Samenbäume und Naturverjüngungspotenziale von Pionierbaumarten zur Kalamitätsvorsorge im Fichtenwald
Vorwald- und Nebenbaumarten: Möglichkeiten und Grenzen einer erfolgreichen Wiederbewaldung von Schadflächen im Hinblick auf Samenbäume und Naturverjüngungspotenziale von Pionierbaumarten zur Kalamitätsvorsorge im Fichtenwald
In der Vergangenheit wurden großflächig nicht standortsgerechte, einschichtige Nadelholzbestände aus Gemeiner Fichte und Gemeiner Kiefer begründet (ZERBE 2009). Parallel wurden natürlich ankommenden Pionierbaumarten, ungeachtet ihrer vielfältigen ökologischen Wirkungen, als sogenanntes „forstliches Unkraut“ konsequent aus dem Bestandesgefüge entnommen. Diese Handlungsweise führte in den Wäldern zu einer zunehmenden Artenverarmung und Bodendegradierung (RÖHRIG et al. 2006). Ferner traten und treten in den nicht standortsgerechten und folglich instabilen Nadelholzreinbeständen wiederholt Schadereignisse (Schädlingskalamitäten, Waldbrände, Schneebruch und Windwurf) auf, mit der Folge flächenhafter Verluste ganzer Waldbestände (NOACK 2006). Durch die unvermittelte Entstehung solcher Kahlflächen werden Wasser- und Nährstoffkreisläufe entkoppelt, mit der Folge, dass verstärkt Kohlendioxid freigesetzt und Nährstoffe ausgewaschen werden (BURSCHEL & HUSS 1997).
Pionierbaumarten bieten aufgrund ihrer typischen Eigenschaften (große Ausbreitungsfähigkeit, schnelles Jugendwachstum, geringe standörtliche Ansprüche) die Chance einerseits die benannten Umweltbelastungen der nadelwalddominierten Reinbestände zu mildern und andererseits die Folgen der Freiflächenwirkungen einzudämmen (BURSCHEL & HUSS 1997). Verschiedene Untersuchungen zur Wiederbewaldung von Freiflächen haben allerdings gezeigt, dass eine erfolgreiche Besiedlung nicht immer gegeben war (RICHTER & LEDER 1990, LÄSSIG et al. 1995, SCHMIDT-SCHÜTZ & HUSS 1998, WENT 2011).
Ziel dieses Forschungsprojektes soll daher der Gewinn neuer Erkenntnisse für eine rasche und weitgehend eingriffsfreie Wiederbewaldung von Freiflächen durch Pionierbaumarten sein. Dabei gilt es artspezifische Mindestdichten von Samenbäumen abzuleiten, die eine Wiederbesiedlung ermöglichen. Weiterhin soll es möglich sein, anhand von Flächen- und Bestandesparametern das tatsächliche Verjüngungspotential der gegenwärtig vorhandenen Weichlaubbaumarten in den Wäldern abzuschätzen.

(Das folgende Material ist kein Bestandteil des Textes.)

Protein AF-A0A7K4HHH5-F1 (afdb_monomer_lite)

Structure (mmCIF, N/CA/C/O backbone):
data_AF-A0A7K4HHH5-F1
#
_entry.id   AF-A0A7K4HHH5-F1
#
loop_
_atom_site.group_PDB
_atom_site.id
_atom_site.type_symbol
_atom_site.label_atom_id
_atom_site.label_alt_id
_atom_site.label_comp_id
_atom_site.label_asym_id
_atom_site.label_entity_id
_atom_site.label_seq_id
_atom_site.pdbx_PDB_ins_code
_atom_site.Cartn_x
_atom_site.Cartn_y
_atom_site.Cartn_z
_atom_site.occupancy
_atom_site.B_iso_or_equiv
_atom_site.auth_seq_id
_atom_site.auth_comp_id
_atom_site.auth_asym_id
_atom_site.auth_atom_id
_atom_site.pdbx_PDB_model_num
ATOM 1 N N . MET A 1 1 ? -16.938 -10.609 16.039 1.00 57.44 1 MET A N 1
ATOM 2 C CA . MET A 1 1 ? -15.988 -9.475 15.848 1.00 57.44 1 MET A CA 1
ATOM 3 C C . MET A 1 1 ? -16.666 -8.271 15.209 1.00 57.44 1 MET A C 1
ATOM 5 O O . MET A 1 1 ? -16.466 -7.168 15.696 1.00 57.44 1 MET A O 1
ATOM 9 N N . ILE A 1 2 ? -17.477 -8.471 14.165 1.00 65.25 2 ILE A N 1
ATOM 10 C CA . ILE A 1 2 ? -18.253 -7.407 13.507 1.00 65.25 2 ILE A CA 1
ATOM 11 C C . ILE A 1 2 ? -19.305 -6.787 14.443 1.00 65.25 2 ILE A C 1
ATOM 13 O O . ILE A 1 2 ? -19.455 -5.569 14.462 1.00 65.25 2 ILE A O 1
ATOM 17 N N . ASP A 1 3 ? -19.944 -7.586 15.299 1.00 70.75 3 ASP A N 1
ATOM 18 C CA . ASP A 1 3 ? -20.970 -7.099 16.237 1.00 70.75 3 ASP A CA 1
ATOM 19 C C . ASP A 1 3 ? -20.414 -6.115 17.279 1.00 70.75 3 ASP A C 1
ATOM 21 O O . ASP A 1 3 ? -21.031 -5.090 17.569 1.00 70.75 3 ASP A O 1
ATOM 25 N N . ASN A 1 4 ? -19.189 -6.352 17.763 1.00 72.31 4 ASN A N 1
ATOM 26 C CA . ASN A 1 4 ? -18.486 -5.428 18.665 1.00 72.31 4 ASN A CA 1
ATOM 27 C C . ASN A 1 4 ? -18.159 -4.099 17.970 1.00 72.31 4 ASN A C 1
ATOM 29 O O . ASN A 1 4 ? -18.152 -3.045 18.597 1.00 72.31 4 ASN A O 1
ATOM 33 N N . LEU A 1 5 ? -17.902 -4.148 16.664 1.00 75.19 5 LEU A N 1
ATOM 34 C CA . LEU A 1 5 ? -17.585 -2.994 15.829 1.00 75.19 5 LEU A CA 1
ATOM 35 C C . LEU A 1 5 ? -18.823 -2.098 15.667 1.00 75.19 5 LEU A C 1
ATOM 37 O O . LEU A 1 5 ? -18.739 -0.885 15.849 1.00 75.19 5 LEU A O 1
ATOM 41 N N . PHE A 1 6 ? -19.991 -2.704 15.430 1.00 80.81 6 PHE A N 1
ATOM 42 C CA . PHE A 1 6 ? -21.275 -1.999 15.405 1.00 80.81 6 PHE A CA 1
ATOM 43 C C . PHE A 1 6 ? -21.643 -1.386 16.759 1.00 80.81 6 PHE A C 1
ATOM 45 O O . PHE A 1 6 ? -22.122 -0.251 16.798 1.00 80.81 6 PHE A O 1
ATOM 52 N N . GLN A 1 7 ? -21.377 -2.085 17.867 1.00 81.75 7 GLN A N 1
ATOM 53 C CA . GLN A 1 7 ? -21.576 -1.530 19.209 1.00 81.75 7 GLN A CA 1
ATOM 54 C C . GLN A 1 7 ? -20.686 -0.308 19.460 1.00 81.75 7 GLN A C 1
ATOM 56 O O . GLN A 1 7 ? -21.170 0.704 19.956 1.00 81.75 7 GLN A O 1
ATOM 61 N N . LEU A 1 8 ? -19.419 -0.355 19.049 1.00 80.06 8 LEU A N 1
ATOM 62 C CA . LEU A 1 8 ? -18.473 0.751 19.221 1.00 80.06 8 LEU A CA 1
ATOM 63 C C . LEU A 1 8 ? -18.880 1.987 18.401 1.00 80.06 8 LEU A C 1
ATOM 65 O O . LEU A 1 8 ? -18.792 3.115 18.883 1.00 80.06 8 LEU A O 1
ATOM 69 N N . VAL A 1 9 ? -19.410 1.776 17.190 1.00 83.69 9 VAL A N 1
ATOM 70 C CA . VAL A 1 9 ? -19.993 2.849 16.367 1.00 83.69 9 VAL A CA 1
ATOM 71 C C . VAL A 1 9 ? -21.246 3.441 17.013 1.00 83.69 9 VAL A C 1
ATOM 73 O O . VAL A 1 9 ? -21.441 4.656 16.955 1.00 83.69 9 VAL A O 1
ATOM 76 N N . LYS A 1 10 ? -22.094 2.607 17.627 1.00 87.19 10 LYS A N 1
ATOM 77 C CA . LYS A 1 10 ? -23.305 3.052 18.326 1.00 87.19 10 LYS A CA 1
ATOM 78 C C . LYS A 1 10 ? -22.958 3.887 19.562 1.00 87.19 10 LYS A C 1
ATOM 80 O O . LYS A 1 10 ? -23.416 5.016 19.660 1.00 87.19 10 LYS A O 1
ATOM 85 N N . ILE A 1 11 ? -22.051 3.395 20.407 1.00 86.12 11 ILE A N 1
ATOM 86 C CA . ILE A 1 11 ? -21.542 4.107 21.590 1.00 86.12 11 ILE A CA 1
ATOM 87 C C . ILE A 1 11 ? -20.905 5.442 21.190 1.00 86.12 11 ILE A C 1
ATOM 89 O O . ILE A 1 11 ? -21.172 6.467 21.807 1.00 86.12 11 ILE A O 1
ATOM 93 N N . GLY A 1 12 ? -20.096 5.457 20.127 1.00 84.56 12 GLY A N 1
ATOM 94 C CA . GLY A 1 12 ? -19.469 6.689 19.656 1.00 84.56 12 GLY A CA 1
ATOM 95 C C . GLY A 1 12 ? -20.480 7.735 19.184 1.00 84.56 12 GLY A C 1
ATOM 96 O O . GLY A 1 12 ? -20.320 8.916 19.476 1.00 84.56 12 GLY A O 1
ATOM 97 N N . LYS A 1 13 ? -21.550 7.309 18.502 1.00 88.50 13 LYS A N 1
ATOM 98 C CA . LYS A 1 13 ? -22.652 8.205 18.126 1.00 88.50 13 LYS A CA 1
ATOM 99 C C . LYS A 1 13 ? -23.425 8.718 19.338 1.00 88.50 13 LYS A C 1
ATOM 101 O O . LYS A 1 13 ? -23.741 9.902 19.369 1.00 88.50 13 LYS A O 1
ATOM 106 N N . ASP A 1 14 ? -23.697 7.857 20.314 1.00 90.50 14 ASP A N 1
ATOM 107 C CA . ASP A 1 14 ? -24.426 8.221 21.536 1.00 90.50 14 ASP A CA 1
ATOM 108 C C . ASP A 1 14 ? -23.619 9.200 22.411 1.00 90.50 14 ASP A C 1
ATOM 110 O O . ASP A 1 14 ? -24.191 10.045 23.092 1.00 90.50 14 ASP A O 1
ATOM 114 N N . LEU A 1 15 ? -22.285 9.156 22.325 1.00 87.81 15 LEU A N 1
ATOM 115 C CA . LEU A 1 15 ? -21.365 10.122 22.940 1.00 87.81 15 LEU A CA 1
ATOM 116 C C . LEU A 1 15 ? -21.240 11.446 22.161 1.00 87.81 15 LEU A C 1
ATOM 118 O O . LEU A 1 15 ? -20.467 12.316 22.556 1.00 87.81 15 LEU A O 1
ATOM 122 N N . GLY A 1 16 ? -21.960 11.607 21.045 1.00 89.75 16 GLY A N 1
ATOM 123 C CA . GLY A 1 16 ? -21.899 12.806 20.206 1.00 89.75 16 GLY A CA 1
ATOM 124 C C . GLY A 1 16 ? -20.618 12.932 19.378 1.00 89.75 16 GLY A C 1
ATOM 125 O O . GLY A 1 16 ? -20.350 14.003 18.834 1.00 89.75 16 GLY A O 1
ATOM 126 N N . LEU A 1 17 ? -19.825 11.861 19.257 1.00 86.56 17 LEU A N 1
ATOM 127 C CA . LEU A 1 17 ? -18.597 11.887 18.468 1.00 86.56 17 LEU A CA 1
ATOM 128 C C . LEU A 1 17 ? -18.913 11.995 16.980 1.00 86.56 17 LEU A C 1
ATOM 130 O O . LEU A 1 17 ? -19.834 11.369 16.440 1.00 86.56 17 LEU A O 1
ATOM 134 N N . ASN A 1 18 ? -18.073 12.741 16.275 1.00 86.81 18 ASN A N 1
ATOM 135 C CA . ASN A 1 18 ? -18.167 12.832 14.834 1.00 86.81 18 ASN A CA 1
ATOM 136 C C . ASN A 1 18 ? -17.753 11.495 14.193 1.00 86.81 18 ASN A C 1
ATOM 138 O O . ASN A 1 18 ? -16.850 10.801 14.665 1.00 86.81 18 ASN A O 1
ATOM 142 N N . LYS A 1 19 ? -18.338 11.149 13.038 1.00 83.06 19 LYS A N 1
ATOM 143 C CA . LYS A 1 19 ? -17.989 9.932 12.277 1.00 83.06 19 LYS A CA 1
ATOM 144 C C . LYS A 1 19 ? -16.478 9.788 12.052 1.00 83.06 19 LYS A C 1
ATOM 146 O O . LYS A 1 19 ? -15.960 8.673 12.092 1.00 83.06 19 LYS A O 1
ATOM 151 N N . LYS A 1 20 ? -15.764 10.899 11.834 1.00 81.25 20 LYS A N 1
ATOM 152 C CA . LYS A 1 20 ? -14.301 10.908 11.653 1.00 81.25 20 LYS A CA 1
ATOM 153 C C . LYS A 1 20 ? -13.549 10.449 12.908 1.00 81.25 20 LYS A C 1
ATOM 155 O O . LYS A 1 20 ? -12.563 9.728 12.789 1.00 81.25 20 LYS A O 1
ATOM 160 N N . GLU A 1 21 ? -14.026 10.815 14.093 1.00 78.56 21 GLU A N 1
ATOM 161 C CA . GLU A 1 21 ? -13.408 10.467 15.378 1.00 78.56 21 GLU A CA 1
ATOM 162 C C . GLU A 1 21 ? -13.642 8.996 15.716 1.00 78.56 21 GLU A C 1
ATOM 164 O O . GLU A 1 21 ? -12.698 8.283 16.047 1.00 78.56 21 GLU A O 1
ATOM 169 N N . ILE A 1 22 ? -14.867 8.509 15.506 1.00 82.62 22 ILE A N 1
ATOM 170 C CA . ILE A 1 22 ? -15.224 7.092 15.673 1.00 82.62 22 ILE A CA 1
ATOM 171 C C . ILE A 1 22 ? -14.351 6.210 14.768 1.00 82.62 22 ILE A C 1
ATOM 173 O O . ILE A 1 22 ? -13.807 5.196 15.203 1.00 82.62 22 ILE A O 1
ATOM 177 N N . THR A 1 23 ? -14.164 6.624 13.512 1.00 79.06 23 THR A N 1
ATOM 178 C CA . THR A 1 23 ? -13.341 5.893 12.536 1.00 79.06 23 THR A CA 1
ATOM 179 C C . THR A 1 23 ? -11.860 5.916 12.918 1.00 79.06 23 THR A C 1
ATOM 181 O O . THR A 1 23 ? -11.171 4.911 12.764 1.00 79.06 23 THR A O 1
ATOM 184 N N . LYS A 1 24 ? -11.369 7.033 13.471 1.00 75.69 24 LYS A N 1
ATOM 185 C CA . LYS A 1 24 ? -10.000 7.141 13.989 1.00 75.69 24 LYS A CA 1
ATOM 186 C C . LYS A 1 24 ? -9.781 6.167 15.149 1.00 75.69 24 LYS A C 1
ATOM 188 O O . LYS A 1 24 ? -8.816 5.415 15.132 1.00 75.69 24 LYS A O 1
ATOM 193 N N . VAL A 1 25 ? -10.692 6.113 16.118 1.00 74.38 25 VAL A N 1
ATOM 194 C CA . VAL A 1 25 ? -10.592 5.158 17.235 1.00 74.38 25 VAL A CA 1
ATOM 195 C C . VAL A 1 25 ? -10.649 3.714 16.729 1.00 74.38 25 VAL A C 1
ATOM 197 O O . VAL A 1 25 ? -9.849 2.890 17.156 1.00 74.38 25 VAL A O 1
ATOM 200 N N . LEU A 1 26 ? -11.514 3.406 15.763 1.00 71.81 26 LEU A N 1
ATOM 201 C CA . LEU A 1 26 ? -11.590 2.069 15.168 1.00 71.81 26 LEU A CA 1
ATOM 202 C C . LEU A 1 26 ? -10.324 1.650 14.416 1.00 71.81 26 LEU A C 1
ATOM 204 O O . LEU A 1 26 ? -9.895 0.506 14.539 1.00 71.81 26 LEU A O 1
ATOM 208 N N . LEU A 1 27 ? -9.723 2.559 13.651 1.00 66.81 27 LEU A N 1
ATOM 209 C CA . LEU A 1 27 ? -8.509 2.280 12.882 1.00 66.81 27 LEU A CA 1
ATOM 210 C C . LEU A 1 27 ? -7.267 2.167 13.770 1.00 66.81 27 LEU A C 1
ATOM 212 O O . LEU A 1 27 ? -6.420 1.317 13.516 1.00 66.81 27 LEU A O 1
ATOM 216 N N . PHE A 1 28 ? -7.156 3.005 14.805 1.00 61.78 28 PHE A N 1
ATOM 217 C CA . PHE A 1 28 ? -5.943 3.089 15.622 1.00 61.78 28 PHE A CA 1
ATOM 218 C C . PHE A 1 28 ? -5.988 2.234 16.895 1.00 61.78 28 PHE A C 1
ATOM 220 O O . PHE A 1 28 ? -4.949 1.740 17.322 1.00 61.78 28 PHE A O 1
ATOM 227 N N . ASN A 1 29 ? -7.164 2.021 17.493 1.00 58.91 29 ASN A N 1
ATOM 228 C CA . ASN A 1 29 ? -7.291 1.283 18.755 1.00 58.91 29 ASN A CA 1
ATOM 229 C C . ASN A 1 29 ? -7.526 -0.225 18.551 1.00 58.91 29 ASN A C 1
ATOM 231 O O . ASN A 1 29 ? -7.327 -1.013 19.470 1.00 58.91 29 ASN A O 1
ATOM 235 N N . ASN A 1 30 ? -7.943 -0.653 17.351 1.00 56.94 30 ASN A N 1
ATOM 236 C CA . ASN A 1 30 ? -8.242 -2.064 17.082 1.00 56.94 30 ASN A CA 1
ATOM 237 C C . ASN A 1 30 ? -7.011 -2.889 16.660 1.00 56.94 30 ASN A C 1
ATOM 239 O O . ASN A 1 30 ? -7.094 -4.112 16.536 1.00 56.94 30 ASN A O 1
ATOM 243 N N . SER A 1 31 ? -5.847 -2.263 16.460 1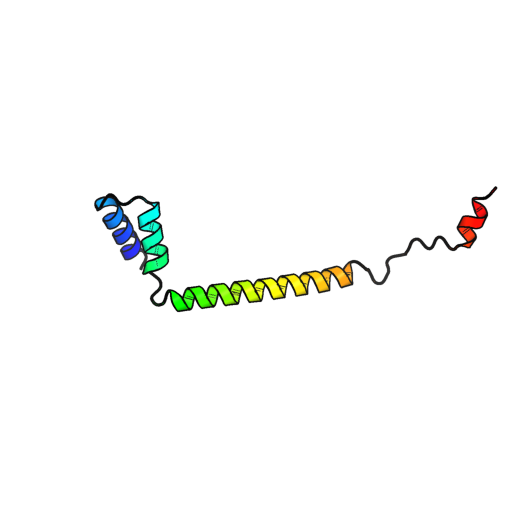.00 57.59 31 SER A N 1
ATOM 244 C CA . SER A 1 31 ? -4.603 -3.019 16.328 1.00 57.59 31 SER A CA 1
ATOM 245 C C . SER A 1 31 ? -4.068 -3.311 17.727 1.00 57.59 31 SER A C 1
ATOM 247 O O . SER A 1 31 ? -3.622 -2.399 18.418 1.00 57.59 31 SER A O 1
ATOM 249 N N . LYS A 1 32 ? -4.051 -4.584 18.138 1.00 62.38 32 LYS A N 1
ATOM 250 C CA . LYS A 1 32 ? -3.406 -5.009 19.397 1.00 62.38 32 LYS A CA 1
ATOM 251 C C . LYS A 1 32 ? -1.937 -4.560 19.509 1.00 62.38 32 LYS A C 1
ATOM 253 O O . LYS A 1 32 ? -1.417 -4.529 20.611 1.00 62.38 32 LYS A O 1
ATOM 258 N N . ASN A 1 33 ? -1.289 -4.212 18.389 1.00 64.69 33 ASN A N 1
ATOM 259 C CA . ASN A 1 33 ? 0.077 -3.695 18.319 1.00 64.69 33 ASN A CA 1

Mit Hilfe von Samenfallenfängen auf Freiflächen soll das Ausbreitungspotential der verschiedenen Pionierbaumarten untersucht werden. Hierfür werden jeweils Samenfallen für die anemochor verbreiteten Arten (Birke, Weide) und Kotfallen für die zoochor verbreitete Eberesche auf den Kahlflächen aufgestellt. Des Weiteren werden die in den angrenzenden Beständen befindlichen Samenbäume eingemessen, um neben den Samendichten genaue Kenntnisse über die Ausbreitungsdistanz zu erhalten. Begleitend werden auf Kyrill-Sturmwurfflächen (Orkan 2007) Vegetationsaufnahmen durchgeführt. Diese sollen Informationen über den tatsächlichen Besiedlungserfolg bzw. Gründe für das Ausbleiben von Naturverjüngung liefern. Die erhobenen Daten werden anschließend zur Parametrisierung isotroper und anisotroper Einzelbaummodelle genutzt.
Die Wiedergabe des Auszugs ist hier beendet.